Chapter 5 proceeds with a survey of St Martin's abbey in the late fifteenth century. It concentrates primarily on Mathieu Grenet, but also on Thomas Le Roy and Arnold of Solbreucq. These three members of the abbey participated in a poetry contest in 1482 where they drank, ate, and recited rhymes with the bourgeois elite of Tournai. Two of the participants happened to leave the abbey shortly after this event. For that reason, De Grieck formulates the hypothesis that disciplinary measures were taken against the three participants, but his arguments (418) are not convincing. Mathieu Grenet became prior of Saint-Amand-lez-Thourette near Machemont, and the fate of Thomas Le Roy after 1482 is not known. However, Arnold of Solbreucq entered the Cistercian abbey Le Jardinet, as he was probably discontent with the regular observance of St Martin's. It is not logical that a monk who was punished for his participation in a poetry contest would leave his abbey for a stricter one. This Arnold of Solbreucq would later, as abbot of Gembloux, become "one of the key figures" in the propagation of the customs of the Bursfeld congregation in the Southern Low Countries. (414)

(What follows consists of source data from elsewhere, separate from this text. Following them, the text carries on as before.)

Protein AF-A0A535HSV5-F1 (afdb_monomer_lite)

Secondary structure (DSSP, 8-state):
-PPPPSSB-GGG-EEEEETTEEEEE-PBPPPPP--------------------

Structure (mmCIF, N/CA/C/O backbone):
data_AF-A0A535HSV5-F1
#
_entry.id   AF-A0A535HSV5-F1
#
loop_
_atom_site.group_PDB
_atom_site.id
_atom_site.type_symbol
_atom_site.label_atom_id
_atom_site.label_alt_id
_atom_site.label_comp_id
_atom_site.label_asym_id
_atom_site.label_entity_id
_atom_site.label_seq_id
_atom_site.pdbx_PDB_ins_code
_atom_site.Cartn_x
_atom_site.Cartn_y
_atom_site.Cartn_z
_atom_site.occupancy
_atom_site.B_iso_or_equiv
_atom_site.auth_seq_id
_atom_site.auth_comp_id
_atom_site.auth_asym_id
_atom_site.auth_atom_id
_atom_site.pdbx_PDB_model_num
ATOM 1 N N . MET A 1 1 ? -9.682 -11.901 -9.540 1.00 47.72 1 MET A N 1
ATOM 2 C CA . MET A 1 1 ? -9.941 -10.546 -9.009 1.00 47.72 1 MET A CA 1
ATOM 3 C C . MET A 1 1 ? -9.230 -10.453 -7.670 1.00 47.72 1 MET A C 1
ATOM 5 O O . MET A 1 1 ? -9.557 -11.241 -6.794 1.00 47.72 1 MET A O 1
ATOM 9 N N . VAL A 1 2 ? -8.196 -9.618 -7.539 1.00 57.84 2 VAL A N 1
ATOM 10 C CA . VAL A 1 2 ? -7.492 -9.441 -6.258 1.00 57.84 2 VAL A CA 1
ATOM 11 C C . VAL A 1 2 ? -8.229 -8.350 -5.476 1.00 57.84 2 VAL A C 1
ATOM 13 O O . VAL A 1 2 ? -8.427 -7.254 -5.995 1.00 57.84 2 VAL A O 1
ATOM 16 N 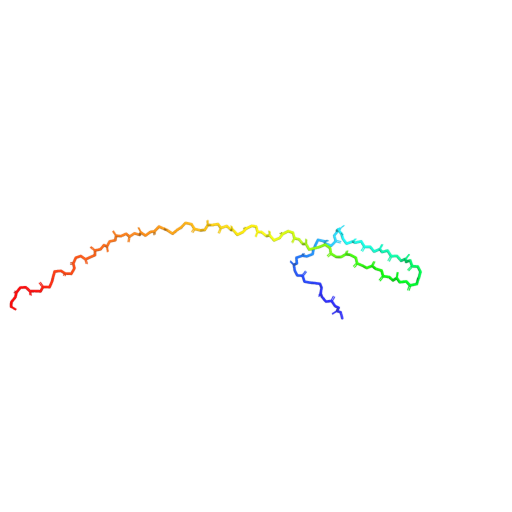N . GLY A 1 3 ? -8.738 -8.677 -4.289 1.00 62.16 3 GLY A N 1
ATOM 17 C CA . GLY A 1 3 ? -9.445 -7.727 -3.428 1.00 62.16 3 GLY A CA 1
ATOM 18 C C . GLY A 1 3 ? -8.455 -7.007 -2.519 1.00 62.16 3 GLY A C 1
ATOM 19 O O . GLY A 1 3 ? -7.678 -7.662 -1.826 1.00 62.16 3 GLY A O 1
ATOM 20 N N . LEU A 1 4 ? -8.458 -5.674 -2.534 1.00 60.19 4 LEU A N 1
ATOM 21 C CA . LEU A 1 4 ? -7.621 -4.875 -1.638 1.00 60.19 4 LEU A CA 1
ATOM 22 C C . LEU A 1 4 ? -8.203 -4.895 -0.203 1.00 60.19 4 LEU A C 1
ATOM 24 O O . LEU A 1 4 ? -9.425 -4.818 -0.057 1.00 60.19 4 LEU A O 1
ATOM 28 N N . PRO A 1 5 ? -7.372 -5.001 0.857 1.00 60.34 5 PRO A N 1
ATOM 29 C CA . PRO A 1 5 ? -7.830 -4.974 2.251 1.00 60.34 5 PRO A CA 1
ATOM 30 C C . PRO A 1 5 ? -8.552 -3.668 2.632 1.00 60.34 5 PRO A C 1
ATOM 32 O O . PRO A 1 5 ? -8.217 -2.599 2.131 1.00 60.34 5 PRO A O 1
ATOM 35 N N . ALA A 1 6 ? -9.500 -3.759 3.572 1.00 58.97 6 ALA A N 1
ATOM 36 C CA . ALA A 1 6 ? -10.513 -2.749 3.921 1.00 58.97 6 ALA A CA 1
ATOM 37 C C . ALA A 1 6 ? -10.027 -1.444 4.605 1.00 58.97 6 ALA A C 1
ATOM 39 O O . ALA A 1 6 ? -10.809 -0.759 5.254 1.00 58.97 6 ALA A O 1
ATOM 40 N N . GLU A 1 7 ? -8.766 -1.057 4.448 1.00 60.41 7 GLU A N 1
ATOM 41 C CA . GLU A 1 7 ? -8.216 0.1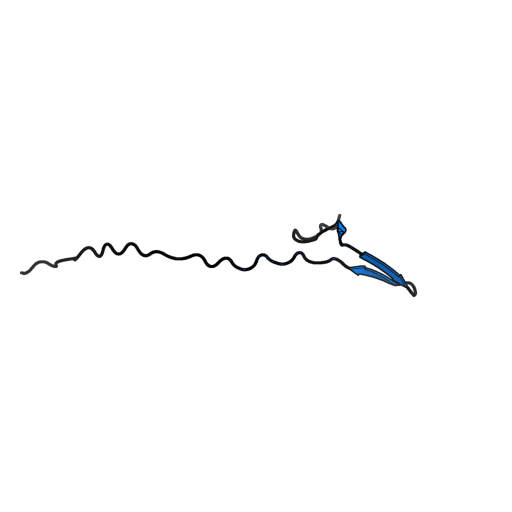96 4.991 1.00 60.41 7 GLU A CA 1
ATOM 42 C C . GLU A 1 7 ? -7.273 0.847 3.975 1.00 60.41 7 GLU A C 1
ATOM 44 O O . GLU A 1 7 ? -6.170 1.278 4.298 1.00 60.41 7 GLU A O 1
ATOM 49 N N . VAL A 1 8 ? -7.677 0.880 2.710 1.00 62.31 8 VAL A N 1
ATOM 50 C CA . VAL A 1 8 ? -6.946 1.582 1.654 1.00 62.31 8 VAL A CA 1
ATOM 51 C C . VAL A 1 8 ? -7.768 2.788 1.243 1.00 62.31 8 VAL A C 1
ATOM 53 O O . VAL A 1 8 ? -8.966 2.664 1.004 1.00 62.31 8 VAL A O 1
ATOM 56 N N . LYS A 1 9 ? -7.130 3.956 1.159 1.00 68.69 9 LYS A N 1
ATOM 57 C CA . LYS A 1 9 ? -7.730 5.128 0.523 1.00 68.69 9 LYS A CA 1
ATOM 58 C C . LYS A 1 9 ? -7.451 5.037 -0.979 1.00 68.69 9 LYS A C 1
ATOM 60 O O . LYS A 1 9 ? -6.310 5.281 -1.373 1.00 68.69 9 LYS A O 1
ATOM 65 N N . PRO A 1 10 ? -8.431 4.640 -1.812 1.00 69.44 10 PRO A N 1
ATOM 66 C CA . PRO A 1 10 ? -8.184 4.366 -3.226 1.00 69.44 10 PRO A CA 1
ATOM 67 C C . PRO A 1 10 ? -7.685 5.603 -3.983 1.00 69.44 10 PRO A C 1
ATOM 69 O O . PRO A 1 10 ? -6.846 5.468 -4.868 1.00 69.44 10 PRO A O 1
ATOM 72 N N . ASP A 1 11 ? -8.123 6.795 -3.574 1.00 77.62 11 ASP A N 1
ATOM 73 C CA . ASP A 1 11 ? -7.739 8.075 -4.182 1.00 77.62 11 ASP A CA 1
ATOM 74 C C . ASP A 1 11 ? -6.279 8.475 -3.907 1.00 77.62 11 ASP A C 1
ATOM 76 O O . ASP A 1 11 ? -5.740 9.352 -4.575 1.00 77.62 11 ASP A O 1
ATOM 80 N N . GLU A 1 12 ? -5.621 7.842 -2.929 1.00 81.88 12 GLU A N 1
ATOM 81 C CA . GLU A 1 12 ? -4.222 8.114 -2.570 1.00 81.88 12 GLU A CA 1
ATOM 82 C C . GLU A 1 12 ? -3.250 7.055 -3.141 1.00 81.88 12 GLU A C 1
ATOM 84 O O . GLU A 1 12 ? -2.047 7.105 -2.875 1.00 81.88 12 GLU A O 1
ATOM 89 N N . ILE A 1 13 ? -3.738 6.081 -3.922 1.00 87.44 13 ILE A N 1
ATOM 90 C CA . ILE A 1 13 ? -2.883 5.083 -4.581 1.00 87.44 13 ILE A CA 1
ATOM 91 C C . ILE A 1 13 ? -2.045 5.766 -5.669 1.00 87.44 13 ILE A C 1
ATOM 93 O O . ILE A 1 13 ? -2.571 6.481 -6.518 1.00 87.44 13 ILE A O 1
ATOM 97 N N . THR A 1 14 ? -0.738 5.495 -5.689 1.00 91.38 14 THR A N 1
ATOM 98 C CA . THR A 1 14 ? 0.170 5.985 -6.738 1.00 91.38 14 THR A CA 1
ATOM 99 C C . THR A 1 14 ? 0.895 4.833 -7.427 1.00 91.38 14 THR A C 1
ATOM 101 O O . THR A 1 14 ? 1.107 3.769 -6.842 1.00 91.38 14 THR A O 1
ATOM 104 N N . ALA A 1 15 ? 1.267 5.032 -8.691 1.00 94.25 15 ALA A N 1
ATOM 105 C CA . ALA A 1 15 ? 2.031 4.066 -9.469 1.00 94.25 15 ALA A CA 1
ATOM 106 C C . ALA A 1 15 ? 3.140 4.768 -10.256 1.00 94.25 15 ALA A C 1
ATOM 108 O O . ALA A 1 15 ? 2.948 5.871 -10.768 1.00 94.25 15 ALA A O 1
ATOM 109 N N . SER A 1 16 ? 4.289 4.112 -10.363 1.00 95.88 16 SER A N 1
ATOM 110 C CA . SER A 1 16 ? 5.443 4.578 -11.127 1.00 95.88 16 SER A CA 1
ATOM 111 C C . SER A 1 16 ? 6.046 3.421 -11.917 1.00 95.88 16 SER A C 1
ATOM 113 O O . SER A 1 16 ? 6.120 2.289 -11.437 1.00 95.88 16 SER A O 1
ATOM 115 N N . PHE A 1 17 ? 6.448 3.701 -13.155 1.00 94.38 17 PHE A N 1
ATOM 116 C CA . PHE A 1 17 ? 7.088 2.735 -14.039 1.00 94.38 17 PHE A CA 1
ATOM 117 C C . PHE A 1 17 ? 8.458 3.261 -14.439 1.00 94.38 17 PHE A C 1
ATOM 119 O O . PHE A 1 17 ? 8.555 4.325 -15.048 1.00 94.38 17 PHE A O 1
ATOM 126 N N . ASP A 1 18 ? 9.501 2.524 -14.078 1.00 95.25 18 ASP A N 1
ATOM 127 C CA . ASP A 1 18 ? 10.884 2.909 -14.332 1.00 95.25 18 ASP A CA 1
ATOM 128 C C . ASP A 1 18 ? 11.744 1.663 -14.569 1.00 95.25 18 ASP A C 1
ATOM 130 O O . ASP A 1 18 ? 11.543 0.636 -13.922 1.00 95.25 18 ASP A O 1
ATOM 134 N N . ASN A 1 19 ? 12.668 1.730 -15.534 1.00 94.62 19 ASN A N 1
ATOM 135 C CA . ASN A 1 19 ? 13.588 0.635 -15.884 1.00 94.62 19 ASN A CA 1
ATOM 136 C C . ASN A 1 19 ? 12.922 -0.753 -16.062 1.00 94.62 19 ASN A C 1
ATOM 138 O O . ASN A 1 19 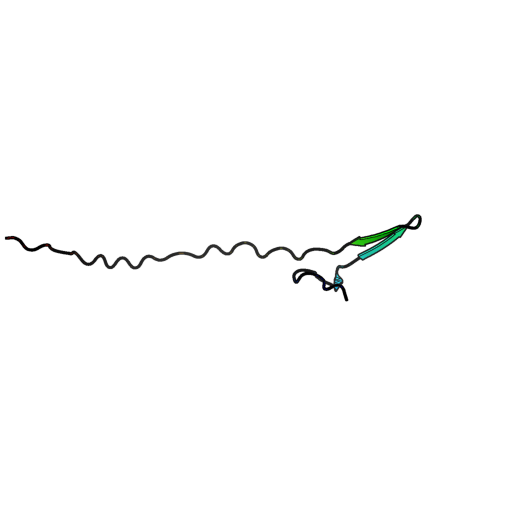? 13.493 -1.785 -15.715 1.00 94.62 19 ASN A O 1
ATOM 142 N N . GLY A 1 20 ? 11.701 -0.796 -16.606 1.00 95.94 20 GLY A N 1
ATOM 143 C CA . GLY A 1 20 ? 10.959 -2.046 -16.817 1.00 95.94 20 GLY A CA 1
ATOM 144 C C . GLY A 1 20 ? 10.235 -2.583 -15.577 1.00 95.94 20 GLY A C 1
ATOM 145 O O . GLY A 1 20 ? 9.630 -3.652 -15.647 1.00 95.94 20 GLY A O 1
ATOM 146 N N . VAL A 1 21 ? 10.254 -1.852 -14.460 1.00 96.19 21 VAL A N 1
ATOM 147 C CA . VAL A 1 21 ? 9.613 -2.238 -13.201 1.00 96.19 21 VAL A CA 1
ATOM 148 C C . VAL A 1 21 ? 8.408 -1.346 -12.925 1.00 96.19 21 VAL A C 1
ATOM 150 O O . VAL A 1 21 ? 8.512 -0.121 -12.889 1.00 96.19 21 VAL A O 1
ATOM 153 N N . LEU A 1 22 ? 7.257 -1.975 -12.680 1.00 93.88 22 LEU A N 1
ATOM 154 C CA . LEU A 1 22 ? 6.047 -1.306 -12.211 1.00 93.88 22 LEU A CA 1
ATOM 155 C C . LEU A 1 22 ? 5.998 -1.339 -10.680 1.00 93.88 22 LEU A C 1
ATOM 157 O O . LEU A 1 22 ? 5.871 -2.406 -10.083 1.00 93.88 22 LEU A O 1
ATOM 161 N N . THR A 1 23 ? 6.059 -0.166 -10.054 1.00 93.81 23 THR A N 1
ATOM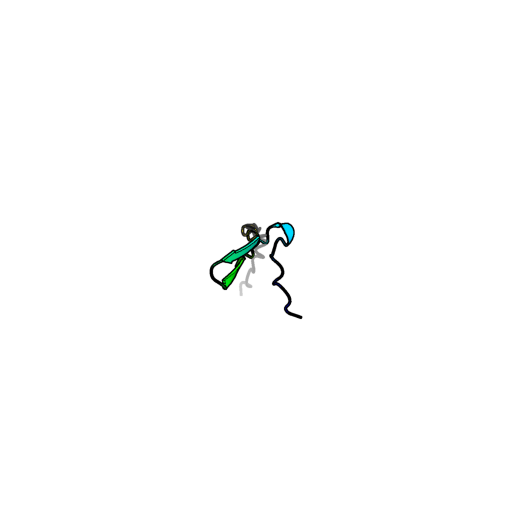 162 C CA . THR A 1 23 ? 5.931 0.011 -8.604 1.00 93.81 23 THR A CA 1
ATOM 163 C C . THR A 1 23 ? 4.565 0.604 -8.278 1.00 93.81 23 THR A C 1
ATOM 165 O O . THR A 1 23 ? 4.187 1.638 -8.822 1.00 93.81 23 THR A O 1
ATOM 168 N N . ILE A 1 24 ? 3.820 -0.042 -7.376 1.00 92.88 24 ILE A N 1
ATOM 169 C CA . ILE A 1 24 ? 2.491 0.398 -6.930 1.00 92.88 24 ILE A CA 1
ATOM 170 C C . ILE A 1 24 ? 2.557 0.686 -5.430 1.00 92.88 24 ILE A C 1
ATOM 172 O O . ILE A 1 24 ? 2.874 -0.201 -4.637 1.00 92.88 24 ILE A O 1
ATOM 176 N N . THR A 1 25 ? 2.233 1.917 -5.037 1.00 88.81 25 THR A N 1
ATOM 177 C CA . THR A 1 25 ? 2.183 2.348 -3.637 1.00 88.81 25 THR A CA 1
ATOM 178 C C . THR A 1 25 ? 0.734 2.424 -3.184 1.00 88.81 25 THR A C 1
ATOM 180 O O . THR A 1 25 ? -0.049 3.227 -3.689 1.00 88.81 25 THR A O 1
ATOM 183 N N . VAL A 1 26 ? 0.383 1.593 -2.202 1.00 87.25 26 VAL A N 1
ATOM 184 C CA . VAL A 1 26 ? -0.962 1.533 -1.622 1.00 87.25 26 VAL A CA 1
ATOM 185 C C . VAL A 1 26 ? -0.900 2.058 -0.184 1.00 87.25 26 VAL A C 1
ATOM 187 O O . VAL A 1 26 ? -0.449 1.328 0.707 1.00 87.25 26 VAL A O 1
ATOM 190 N N . PRO A 1 27 ? -1.300 3.317 0.076 1.00 79.00 27 PRO A N 1
ATOM 191 C CA . PRO A 1 27 ? -1.275 3.864 1.423 1.00 79.00 27 PRO A CA 1
ATOM 192 C C . PRO A 1 27 ? -2.309 3.155 2.298 1.00 79.00 27 PRO A C 1
ATOM 194 O O . PRO A 1 27 ? -3.483 3.020 1.944 1.00 79.00 27 PRO A O 1
ATOM 197 N N . ARG A 1 28 ? -1.859 2.710 3.473 1.00 71.12 28 ARG A N 1
ATOM 198 C CA . ARG A 1 28 ? -2.753 2.212 4.519 1.00 71.12 28 ARG A CA 1
ATOM 199 C C . ARG A 1 28 ? -3.407 3.400 5.215 1.00 71.12 28 ARG A C 1
ATOM 201 O O . ARG A 1 28 ? -2.719 4.349 5.590 1.00 71.12 28 ARG A O 1
ATOM 208 N N . ALA A 1 29 ? -4.716 3.336 5.416 1.00 70.56 29 ALA A N 1
ATOM 209 C CA . ALA A 1 29 ? -5.439 4.293 6.232 1.00 70.56 29 ALA A CA 1
ATOM 210 C C . ALA A 1 29 ? -4.850 4.298 7.651 1.00 70.56 29 ALA A C 1
ATOM 212 O O . ALA A 1 29 ? -4.442 3.261 8.183 1.00 70.56 29 ALA A O 1
ATOM 213 N N . GLN A 1 30 ? -4.768 5.482 8.262 1.00 66.06 30 GLN A N 1
ATOM 214 C CA . GLN A 1 30 ? -4.332 5.588 9.650 1.00 66.06 30 GLN A CA 1
ATOM 215 C C . GLN A 1 30 ? -5.293 4.780 10.523 1.00 66.06 30 GLN A C 1
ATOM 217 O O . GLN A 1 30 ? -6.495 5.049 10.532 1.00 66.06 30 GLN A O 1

De Grieck has edited a part of Mathieu Grenet's work (Appendix 4), in which the latter describes the conflict arising after the election of Jean Flameng as abbot of St Martin in 1489. Jean's uncle Nicolas Flameng put him forward without consulting the monks. This was problematic as Jean Flameng was neither a monk, nor was he known in the city of Tournai. Through his machinations, Nicolas Flameng had secured the approbation of both the pope and the king of France for the election of his nephew, without the members of St Martin's abbey knowing. When they found out, the monks, backed by the citizens of Tournai, revolted and chose another abbot. The conflict turned violent and it took years before Jean Flameng was finally accepted as abbot of St Martin. This episode demonstrates the way in which the people of Tournai were concerned with and involved in the affairs of St Martin's abbey: they insisted on having an abbot who was known to the city and its inhabitants, but did not manage to overrule the decisions of the pope, the king and the previous abbot.

It is striking that neither Li Muisis nor Mathieu Grenet offer any substantial information about the state of the Benedictine order in general. Essential values of monastic life are not mentioned. In this case, one may wonder whether De Grieck's case studies are well chosen, as the title of the book promises an investigation into monastic identity. On the other hand, they seem to demonstrate convincingly that there was hardly such thing as an overarching Benedictine identity in the Southern Netherlands in the period under study. Although various monasteries all abided by the Rule of Benedict, the Benedictine identity is a problematic concept. For the Benedictine foundations central to this study, the abbey of the author and the city in which it was situated were more essential as markers of identity.